“Le associazioni tra carenza di vitamina D e rischio di infezione da SARS-CoV-2 sono state documentate in studi di popolazione trasversali. Gli studi di intervento in pazienti con Covid da moderato a grave non sono riusciti a documentare in modo coerente un effetto benefico”, si legge in uno studio messicano, pubblicato su Science, che ha l’obiettivo di determinare l’efficacia e la sicurezza dell’integrazione di vitamina D nella prevenzione dell’infezione da SARS-CoV-2 in individui altamente esposti.
I ricercatori messicani hanno condotto uno studio randomizzato in doppio cieco, in parallelo. Tra il 15 luglio e il 30 dicembre 2020, sono stati arruolati operatori sanitari in prima linea di quattro ospedali di Città del Messico, risultati negativi al test per l’infezione da SARS-CoV-2. I partecipanti sono stati assegnati in modo casuale a ricevere 4.000 UI di vitamina D o placebo al giorno per 30 giorni.
Secondo i risultati dello studio, dei 321 soggetti reclutati, 94 che avevano ricevuto la vitamina D e 98 che avevano ricevuto il placebo hanno completato il follow-up. Il tasso di infezione da SARS-CoV-2 era inferiore nel gruppo che aveva ricevuto la vitamina D rispetto al gruppo placebo (6,4% contro 24,5%). Il rischio di contrarre l’infezione da SARS-CoV-2 era inferiore nel gruppo vitamina D rispetto al gruppo placebo ed era associato ad un incremento dei livelli sierici di 25-idrossivitamina D3, indipendentemente dalla carenza di vitamina D. Lo studio non ha rivelato eventi avversi significativi.
“I risultati del nostro studio prospettico in doppio cieco, controllato con placebo, dimostrano che l’integrazione di vitamina D è efficace nel prevenire l’infezione da SARS-CoV-2 nel personale sanitario in prima linea ad alto rischio. Inoltre, l’effetto protettivo dell’integrazione di vitamina D era indipendente dalle concentrazioni sieriche basali di 25-idrossivitamina D3. Abbiamo quindi confermato ed esteso i risultati di precedenti studi trasversali e di intervento in base ai quali è stato riscontrato che la sufficienza vitaminica è associata a migliori esiti del Covid, incluso una minore necessità di ricovero in terapia intensiva e tasso di mortalità. A nostra conoscenza, questo è il primo studio controllato che valuta il ruolo dell’integrazione di vitamina D come misura profilattica per prevenire l’infezione da SARS-Cov-2 e quindi ha profonde implicazioni cliniche e di salute pubblica”, scrivono i ricercatori.

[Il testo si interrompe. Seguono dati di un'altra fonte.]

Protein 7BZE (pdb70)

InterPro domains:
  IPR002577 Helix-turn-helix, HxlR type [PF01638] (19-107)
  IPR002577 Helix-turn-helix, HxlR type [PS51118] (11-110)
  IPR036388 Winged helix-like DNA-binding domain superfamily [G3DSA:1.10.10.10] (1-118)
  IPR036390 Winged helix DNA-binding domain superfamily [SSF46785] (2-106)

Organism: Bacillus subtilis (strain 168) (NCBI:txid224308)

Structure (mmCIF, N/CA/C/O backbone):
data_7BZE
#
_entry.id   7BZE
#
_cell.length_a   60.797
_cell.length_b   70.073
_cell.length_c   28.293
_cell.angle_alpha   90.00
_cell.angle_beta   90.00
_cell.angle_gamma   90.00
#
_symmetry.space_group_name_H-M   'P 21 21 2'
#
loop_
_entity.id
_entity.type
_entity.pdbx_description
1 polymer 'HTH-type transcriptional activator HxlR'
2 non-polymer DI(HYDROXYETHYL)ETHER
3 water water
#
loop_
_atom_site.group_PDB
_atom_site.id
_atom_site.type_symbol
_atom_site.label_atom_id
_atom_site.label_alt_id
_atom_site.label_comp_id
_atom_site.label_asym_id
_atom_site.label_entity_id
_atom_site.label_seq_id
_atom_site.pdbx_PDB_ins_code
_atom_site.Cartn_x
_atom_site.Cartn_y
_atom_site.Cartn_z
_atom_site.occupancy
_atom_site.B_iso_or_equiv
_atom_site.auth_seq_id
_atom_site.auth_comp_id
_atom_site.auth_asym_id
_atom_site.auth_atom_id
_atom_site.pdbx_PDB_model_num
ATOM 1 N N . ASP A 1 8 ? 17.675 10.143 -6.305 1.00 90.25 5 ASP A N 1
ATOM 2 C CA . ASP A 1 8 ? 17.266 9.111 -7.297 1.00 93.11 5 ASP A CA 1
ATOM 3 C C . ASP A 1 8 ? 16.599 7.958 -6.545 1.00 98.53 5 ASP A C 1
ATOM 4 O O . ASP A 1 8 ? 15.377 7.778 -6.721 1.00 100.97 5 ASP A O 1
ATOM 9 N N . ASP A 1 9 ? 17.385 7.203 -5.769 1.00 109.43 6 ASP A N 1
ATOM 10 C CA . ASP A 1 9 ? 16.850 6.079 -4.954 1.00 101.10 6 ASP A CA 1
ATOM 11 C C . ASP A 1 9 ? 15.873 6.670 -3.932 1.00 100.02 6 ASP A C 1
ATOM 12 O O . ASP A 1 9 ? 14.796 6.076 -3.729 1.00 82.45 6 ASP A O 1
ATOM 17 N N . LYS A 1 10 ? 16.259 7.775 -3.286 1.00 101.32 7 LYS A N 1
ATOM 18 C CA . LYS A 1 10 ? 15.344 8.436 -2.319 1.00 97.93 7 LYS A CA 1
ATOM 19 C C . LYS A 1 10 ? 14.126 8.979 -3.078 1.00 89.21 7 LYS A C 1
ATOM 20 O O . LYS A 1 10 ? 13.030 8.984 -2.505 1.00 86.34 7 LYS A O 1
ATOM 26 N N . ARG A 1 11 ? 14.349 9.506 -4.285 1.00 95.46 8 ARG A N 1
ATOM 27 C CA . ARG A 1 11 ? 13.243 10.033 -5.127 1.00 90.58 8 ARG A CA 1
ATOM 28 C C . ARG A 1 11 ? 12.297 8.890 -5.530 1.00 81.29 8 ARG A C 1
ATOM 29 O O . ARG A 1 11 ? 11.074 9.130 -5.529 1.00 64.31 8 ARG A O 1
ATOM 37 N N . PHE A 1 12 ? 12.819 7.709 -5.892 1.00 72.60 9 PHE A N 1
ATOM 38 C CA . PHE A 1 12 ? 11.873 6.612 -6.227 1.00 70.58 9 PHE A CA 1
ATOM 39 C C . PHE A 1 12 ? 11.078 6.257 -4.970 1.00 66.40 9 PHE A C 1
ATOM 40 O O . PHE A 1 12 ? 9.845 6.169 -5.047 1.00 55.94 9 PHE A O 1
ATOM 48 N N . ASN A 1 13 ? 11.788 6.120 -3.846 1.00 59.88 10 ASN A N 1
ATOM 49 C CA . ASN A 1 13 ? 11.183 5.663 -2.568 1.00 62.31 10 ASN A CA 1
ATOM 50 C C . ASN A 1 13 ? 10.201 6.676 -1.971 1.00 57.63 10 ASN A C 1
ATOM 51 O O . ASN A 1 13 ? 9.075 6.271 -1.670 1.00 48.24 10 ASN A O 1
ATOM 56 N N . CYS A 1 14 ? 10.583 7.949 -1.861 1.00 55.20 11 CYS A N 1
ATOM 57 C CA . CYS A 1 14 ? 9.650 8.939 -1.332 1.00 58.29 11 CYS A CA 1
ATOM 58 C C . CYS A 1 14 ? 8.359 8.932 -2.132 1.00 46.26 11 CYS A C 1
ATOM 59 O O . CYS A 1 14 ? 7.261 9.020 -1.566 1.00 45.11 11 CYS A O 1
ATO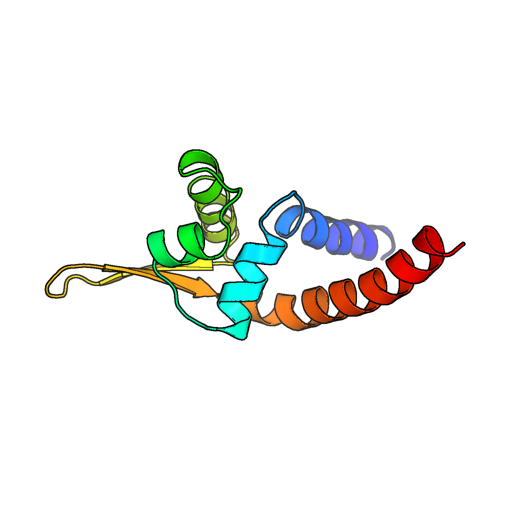M 62 N N . GLU A 1 15 ? 8.483 8.811 -3.459 1.00 43.17 12 GLU A N 1
ATOM 63 C CA . GLU A 1 15 ? 7.349 9.004 -4.355 1.00 39.32 12 GLU A CA 1
ATOM 64 C C . GLU A 1 15 ? 6.448 7.773 -4.427 1.00 38.95 12 GLU A C 1
ATOM 65 O O . GLU A 1 15 ? 5.210 7.904 -4.366 1.00 35.12 12 GLU A O 1
ATOM 71 N N . ALA A 1 16 ? 7.030 6.569 -4.558 1.00 38.77 13 ALA A N 1
ATOM 72 C CA . ALA A 1 16 ? 6.211 5.355 -4.519 1.00 32.05 13 ALA A CA 1
ATOM 73 C C . ALA A 1 16 ? 5.518 5.209 -3.171 1.00 34.80 13 ALA A C 1
ATOM 74 O O . ALA A 1 16 ? 4.355 4.789 -3.103 1.00 34.67 13 ALA A O 1
ATOM 76 N N . GLU A 1 17 ? 6.201 5.589 -2.088 1.00 36.36 14 GLU A N 1
ATOM 77 C CA . GLU A 1 17 ? 5.590 5.501 -0.770 1.00 33.70 14 GLU A CA 1
ATOM 78 C C . GLU A 1 17 ? 4.469 6.512 -0.569 1.00 34.41 14 GLU A C 1
ATOM 79 O O . GLU A 1 17 ? 3.534 6.250 0.197 1.00 38.42 14 GLU A O 1
ATOM 85 N N . LEU A 1 18 ? 4.588 7.703 -1.144 1.00 32.21 15 LEU A N 1
ATOM 86 C CA . LEU A 1 18 ? 3.480 8.655 -1.103 1.00 38.34 15 LEU A CA 1
ATOM 87 C C . LEU A 1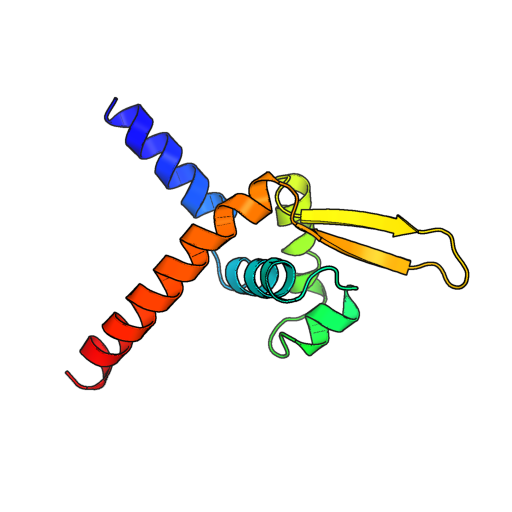 18 ? 2.205 8.044 -1.701 1.00 29.51 15 LEU A C 1
ATOM 88 O O . LEU A 1 18 ? 1.090 8.196 -1.171 1.00 31.07 15 LEU A O 1
ATOM 93 N N . THR A 1 19 ? 2.360 7.404 -2.859 1.00 29.37 16 THR A N 1
ATOM 94 C CA . THR A 1 19 ? 1.233 6.756 -3.507 1.00 26.07 16 THR A CA 1
ATOM 95 C C . THR A 1 19 ? 0.600 5.750 -2.563 1.00 28.83 16 THR A C 1
ATOM 96 O O . THR A 1 19 ? -0.628 5.693 -2.445 1.00 29.83 16 THR A O 1
ATOM 100 N N . LEU A 1 20 ? 1.408 4.885 -1.960 1.00 31.36 17 LEU A N 1
ATOM 101 C CA . LEU A 1 20 ? 0.879 3.872 -1.045 1.00 35.28 17 LEU A CA 1
ATOM 102 C C . LEU A 1 20 ? 0.102 4.505 0.100 1.00 35.19 17 LEU A C 1
ATOM 103 O O . LEU A 1 20 ? -0.966 4.023 0.492 1.00 36.60 17 LEU A O 1
ATOM 108 N N . ALA A 1 21 ? 0.598 5.621 0.600 1.00 31.39 18 ALA A N 1
ATOM 109 C CA . ALA A 1 21 ? -0.075 6.303 1.720 1.00 34.36 18 ALA A CA 1
ATOM 110 C C . ALA A 1 21 ? -1.453 6.806 1.292 1.00 31.44 18 ALA A C 1
ATOM 111 O O . ALA A 1 21 ? -2.362 6.701 2.061 1.00 36.73 18 ALA A O 1
ATOM 113 N N . VAL A 1 22 ? -1.561 7.356 0.095 1.00 29.12 19 VAL A N 1
ATOM 114 C CA . VAL A 1 22 ? -2.846 7.906 -0.407 1.00 26.57 19 VAL A CA 1
ATOM 115 C C . VAL A 1 22 ? -3.905 6.822 -0.614 1.00 31.07 19 VAL A C 1
ATOM 116 O O . VAL A 1 22 ? -5.034 7.076 -0.301 1.00 33.25 19 VAL A O 1
ATOM 120 N N . ILE A 1 23 ? -3.541 5.674 -1.171 1.00 30.71 20 ILE A N 1
ATOM 121 C CA . ILE A 1 23 ? -4.568 4.640 -1.477 1.00 30.49 20 ILE A CA 1
ATOM 122 C C . ILE A 1 23 ? -4.614 3.554 -0.410 1.00 42.82 20 ILE A C 1
ATOM 123 O O . ILE A 1 23 ? -5.446 2.695 -0.511 1.00 39.69 20 ILE A O 1
ATOM 128 N N . GLY A 1 24 ? -3.743 3.605 0.576 1.00 35.52 21 GLY A N 1
ATOM 129 C CA . GLY A 1 24 ? -3.672 2.483 1.519 1.00 44.94 21 GLY A CA 1
ATOM 130 C C . GLY A 1 24 ? -4.832 2.376 2.473 1.00 44.17 21 GLY A C 1
ATOM 131 O O . GLY A 1 24 ? -5.547 3.335 2.662 1.00 44.41 21 GLY A O 1
ATOM 132 N N . GLY A 1 25 ? -5.008 1.185 3.020 1.00 44.96 22 GLY A N 1
ATOM 133 C CA . GLY A 1 25 ? -6.034 0.944 4.005 1.00 61.15 22 GLY A CA 1
ATOM 134 C C . GLY A 1 25 ? -7.043 -0.065 3.520 1.00 67.64 22 GLY A C 1
ATOM 135 O O . GLY A 1 25 ? -6.831 -0.782 2.536 1.00 63.91 22 GLY A O 1
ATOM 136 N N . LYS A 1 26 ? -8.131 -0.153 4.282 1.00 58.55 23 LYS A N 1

“In generale, la carenza di vitamina D è associata ad un aumento del rischio di varie malattie autoimmuni e infettive. Pertanto, la vitamina D potenzialmente interferisce con alcuni dei percorsi utilizzati da SARS-CoV-2 per entrare e replicarsi nell’epitelio bronchiale. È noto che la vitamina D inibisce l’espressione della renina e l’enzima di conversione dell’angiotensina. Favorisce anche uno stato immunitario antinfiammatorio rispetto a uno stato immunitario proinfiammatorio, prevenendo potenzialmente la progressione verso forme più gravi della malattia e promuove un ambiente antiossidante nei polmoni compromettendo la capacità di replicazione del virus, che può comportare una riduzione della carica virale. Pertanto, le considerazioni fisiopatologiche di cui sopra relative alla relazione tra vitamina D e SARS-Cov-2 sono in linea con i nostri risultati”, spiegano i ricercatori.

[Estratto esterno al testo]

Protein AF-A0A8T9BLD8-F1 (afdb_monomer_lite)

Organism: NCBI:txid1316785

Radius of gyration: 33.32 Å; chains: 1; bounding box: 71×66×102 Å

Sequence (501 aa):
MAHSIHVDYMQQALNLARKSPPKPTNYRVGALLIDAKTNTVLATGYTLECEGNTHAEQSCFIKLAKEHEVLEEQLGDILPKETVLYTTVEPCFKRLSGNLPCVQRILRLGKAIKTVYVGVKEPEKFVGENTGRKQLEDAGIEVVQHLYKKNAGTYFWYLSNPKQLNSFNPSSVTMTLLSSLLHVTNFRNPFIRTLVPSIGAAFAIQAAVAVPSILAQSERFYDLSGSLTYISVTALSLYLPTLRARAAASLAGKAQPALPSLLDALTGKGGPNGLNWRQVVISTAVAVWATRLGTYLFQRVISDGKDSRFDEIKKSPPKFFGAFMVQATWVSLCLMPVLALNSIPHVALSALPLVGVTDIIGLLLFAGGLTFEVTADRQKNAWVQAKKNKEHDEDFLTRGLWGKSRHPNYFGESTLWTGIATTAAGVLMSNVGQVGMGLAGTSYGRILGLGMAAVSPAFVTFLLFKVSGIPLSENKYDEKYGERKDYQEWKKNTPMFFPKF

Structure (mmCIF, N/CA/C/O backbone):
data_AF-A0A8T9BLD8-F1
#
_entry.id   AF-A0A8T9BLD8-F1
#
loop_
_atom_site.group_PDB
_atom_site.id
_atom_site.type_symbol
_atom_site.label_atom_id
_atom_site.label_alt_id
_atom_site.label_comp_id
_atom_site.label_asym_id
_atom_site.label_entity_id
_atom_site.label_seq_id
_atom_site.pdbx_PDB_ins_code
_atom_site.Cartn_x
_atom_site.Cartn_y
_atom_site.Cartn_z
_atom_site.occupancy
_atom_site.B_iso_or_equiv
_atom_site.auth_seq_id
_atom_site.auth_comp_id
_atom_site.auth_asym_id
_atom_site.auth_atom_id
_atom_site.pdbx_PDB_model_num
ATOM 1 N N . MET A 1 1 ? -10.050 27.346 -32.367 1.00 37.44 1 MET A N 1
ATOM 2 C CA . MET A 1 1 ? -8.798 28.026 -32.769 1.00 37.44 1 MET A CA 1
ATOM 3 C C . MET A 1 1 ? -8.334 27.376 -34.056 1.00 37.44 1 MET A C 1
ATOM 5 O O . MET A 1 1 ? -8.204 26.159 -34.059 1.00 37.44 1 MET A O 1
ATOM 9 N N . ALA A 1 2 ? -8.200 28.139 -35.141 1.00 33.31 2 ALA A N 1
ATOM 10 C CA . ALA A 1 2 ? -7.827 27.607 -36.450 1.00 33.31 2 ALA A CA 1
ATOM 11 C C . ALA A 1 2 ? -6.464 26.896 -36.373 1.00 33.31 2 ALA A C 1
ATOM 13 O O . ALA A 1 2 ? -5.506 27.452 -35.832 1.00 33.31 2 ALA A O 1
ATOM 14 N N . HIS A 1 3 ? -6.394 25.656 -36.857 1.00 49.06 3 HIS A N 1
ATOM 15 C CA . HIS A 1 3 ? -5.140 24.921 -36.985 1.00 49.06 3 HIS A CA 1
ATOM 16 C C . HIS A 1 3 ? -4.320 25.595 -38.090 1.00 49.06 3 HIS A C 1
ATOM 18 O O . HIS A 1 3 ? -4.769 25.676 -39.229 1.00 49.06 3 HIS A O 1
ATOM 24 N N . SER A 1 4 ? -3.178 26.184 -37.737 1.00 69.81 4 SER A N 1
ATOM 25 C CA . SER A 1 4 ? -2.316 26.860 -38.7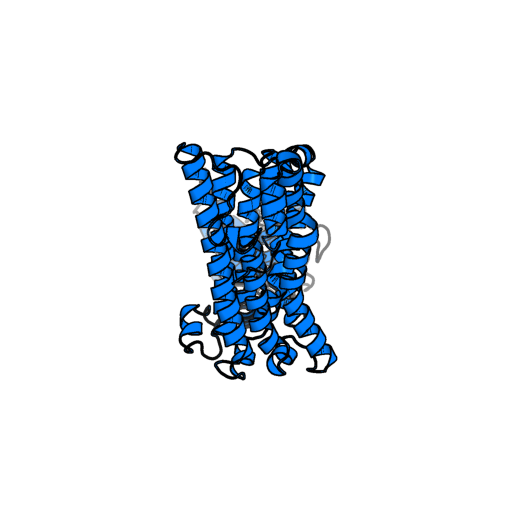08 1.00 69.81 4 SER A CA 1
ATOM 26 C C . SER A 1 4 ? -1.558 25.816 -39.526 1.00 69.81 4 SER A C 1
ATOM 28 O O . SER A 1 4 ? -0.940 24.932 -38.941 1.00 69.81 4 SER A O 1
ATOM 30 N N . ILE A 1 5 ? -1.544 25.957 -40.854 1.00 78.44 5 ILE A N 1
ATOM 31 C CA . ILE A 1 5 ? -0.824 25.073 -41.791 1.00 78.44 5 ILE A CA 1
ATOM 32 C C . ILE A 1 5 ? 0.671 24.901 -41.439 1.00 78.44 5 ILE A C 1
ATOM 34 O O . ILE A 1 5 ? 1.275 23.860 -41.683 1.00 78.44 5 ILE A O 1
ATOM 38 N N . HIS A 1 6 ? 1.271 25.892 -40.771 1.00 82.88 6 HIS A N 1
ATOM 39 C CA . HIS A 1 6 ? 2.650 25.835 -40.278 1.00 82.88 6 HIS A CA 1
ATOM 40 C C . HIS A 1 6 ? 2.856 24.773 -39.182 1.00 82.88 6 HIS A C 1
ATOM 42 O O . HIS A 1 6 ? 3.948 24.212 -39.059 1.00 82.88 6 HIS A O 1
ATOM 48 N N . VAL A 1 7 ? 1.816 24.475 -38.394 1.00 76.81 7 VAL A N 1
ATOM 49 C CA . VAL A 1 7 ? 1.841 23.415 -37.374 1.00 76.81 7 VAL A CA 1
ATOM 50 C C . VAL A 1 7 ? 1.908 22.046 -38.041 1.00 76.81 7 VAL A C 1
ATOM 52 O O . VAL A 1 7 ? 2.706 21.213 -37.612 1.00 76.81 7 VAL A O 1
ATOM 55 N N . ASP A 1 8 ? 1.146 21.838 -39.115 1.00 81.38 8 ASP A N 1
ATOM 56 C CA . ASP A 1 8 ? 1.163 20.589 -39.879 1.00 81.38 8 ASP A CA 1
ATOM 57 C C . ASP A 1 8 ? 2.542 20.327 -40.490 1.00 81.38 8 ASP A C 1
ATOM 59 O O . ASP A 1 8 ? 3.092 19.234 -40.337 1.00 81.38 8 ASP A O 1
ATOM 63 N N . TYR A 1 9 ? 3.163 21.340 -41.102 1.00 86.12 9 TYR A N 1
ATOM 64 C CA . TYR A 1 9 ? 4.515 21.202 -41.652 1.00 86.12 9 TYR A CA 1
ATOM 65 C C . TYR A 1 9 ? 5.573 20.951 -40.572 1.00 86.12 9 TYR A C 1
ATOM 67 O O . TYR A 1 9 ? 6.433 20.085 -40.742 1.00 86.12 9 TYR A O 1
ATOM 75 N N . MET A 1 10 ? 5.494 21.620 -39.418 1.00 87.12 10 MET A N 1
ATOM 76 C CA . MET A 1 10 ? 6.408 21.337 -38.306 1.00 87.12 10 MET A CA 1
ATOM 77 C C . MET A 1 10 ? 6.187 19.927 -37.727 1.00 87.12 10 MET A C 1
ATOM 79 O O . MET A 1 10 ? 7.143 19.240 -37.359 1.00 87.12 10 MET A O 1
ATOM 83 N N . GLN A 1 11 ? 4.945 19.438 -37.698 1.00 82.12 11 GLN A N 1
ATOM 84 C CA . GLN A 1 11 ? 4.632 18.071 -37.283 1.00 82.12 11 GLN A CA 1
ATOM 85 C C . GLN A 1 11 ? 5.179 17.032 -38.274 1.00 82.12 11 GLN A C 1
ATOM 87 O O . GLN A 1 11 ? 5.677 15.982 -37.852 1.00 82.12 11 GLN A O 1
ATOM 92 N N . GLN A 1 12 ? 5.153 17.329 -39.576 1.00 86.00 12 GLN A N 1
ATOM 93 C CA . GLN A 1 12 ? 5.826 16.522 -40.595 1.00 86.00 12 GLN A CA 1
ATOM 94 C C . GLN A 1 12 ? 7.348 16.521 -40.394 1.00 86.00 12 GLN A C 1
ATOM 96 O O . GLN A 1 12 ? 7.960 15.452 -40.439 1.00 86.00 12 GLN A O 1
ATOM 101 N N . ALA A 1 13 ? 7.955 17.669 -40.071 1.00 88.50 13 ALA A N 1
ATOM 102 C CA . ALA A 1 13 ? 9.391 17.766 -39.788 1.00 88.50 13 ALA A CA 1
ATOM 103 C C . ALA A 1 13 ? 9.778 16.900 -38.582 1.00 88.50 13 ALA A C 1
ATOM 105 O O . ALA A 1 13 ? 10.749 16.145 -38.623 1.00 88.50 13 ALA A O 1
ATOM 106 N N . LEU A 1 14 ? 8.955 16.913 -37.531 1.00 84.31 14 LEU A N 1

“L’integrazione di vitamina D è stata ugualmente efficace nel prevenire l’infezione da SARS-Cov-2 negli operatori sanitari ad alto rischio, indipendentemente dalle concentrazioni basali di 25-idrossivitamina D3. I nostri risultati mostrano che l’effetto protettivo della vitamina D è stato ottenuto con una dose media (4.000 UI/die), durante un breve periodo di tempo (un mese) e con solo un lieve aumento della concentrazione di vitamina (8,8 ng/mL), il che suggerisce che l’assunzione di vitamina D svolge un ruolo nella prevenzione dell’infezione da SARS-CoV-2 nei periodi di esposizione elevata, anche se non viene raggiunto lo stato di vitamina D adeguato. Tuttavia, questi risultati evidenziano la necessità di ulteriori studi per identificare la dose appropriata richiesta per fornire l’effetto protettivo ottimale”, si legge nello studio.
“I risultati del nostro studio indicano che la vitamina D protegge dall’infezione da SARS-CoV-2 in individui altamente esposti, indipendentemente dallo stato della vitamina D e con relativamente pochi effetti collaterali”, concludono i ricercatori.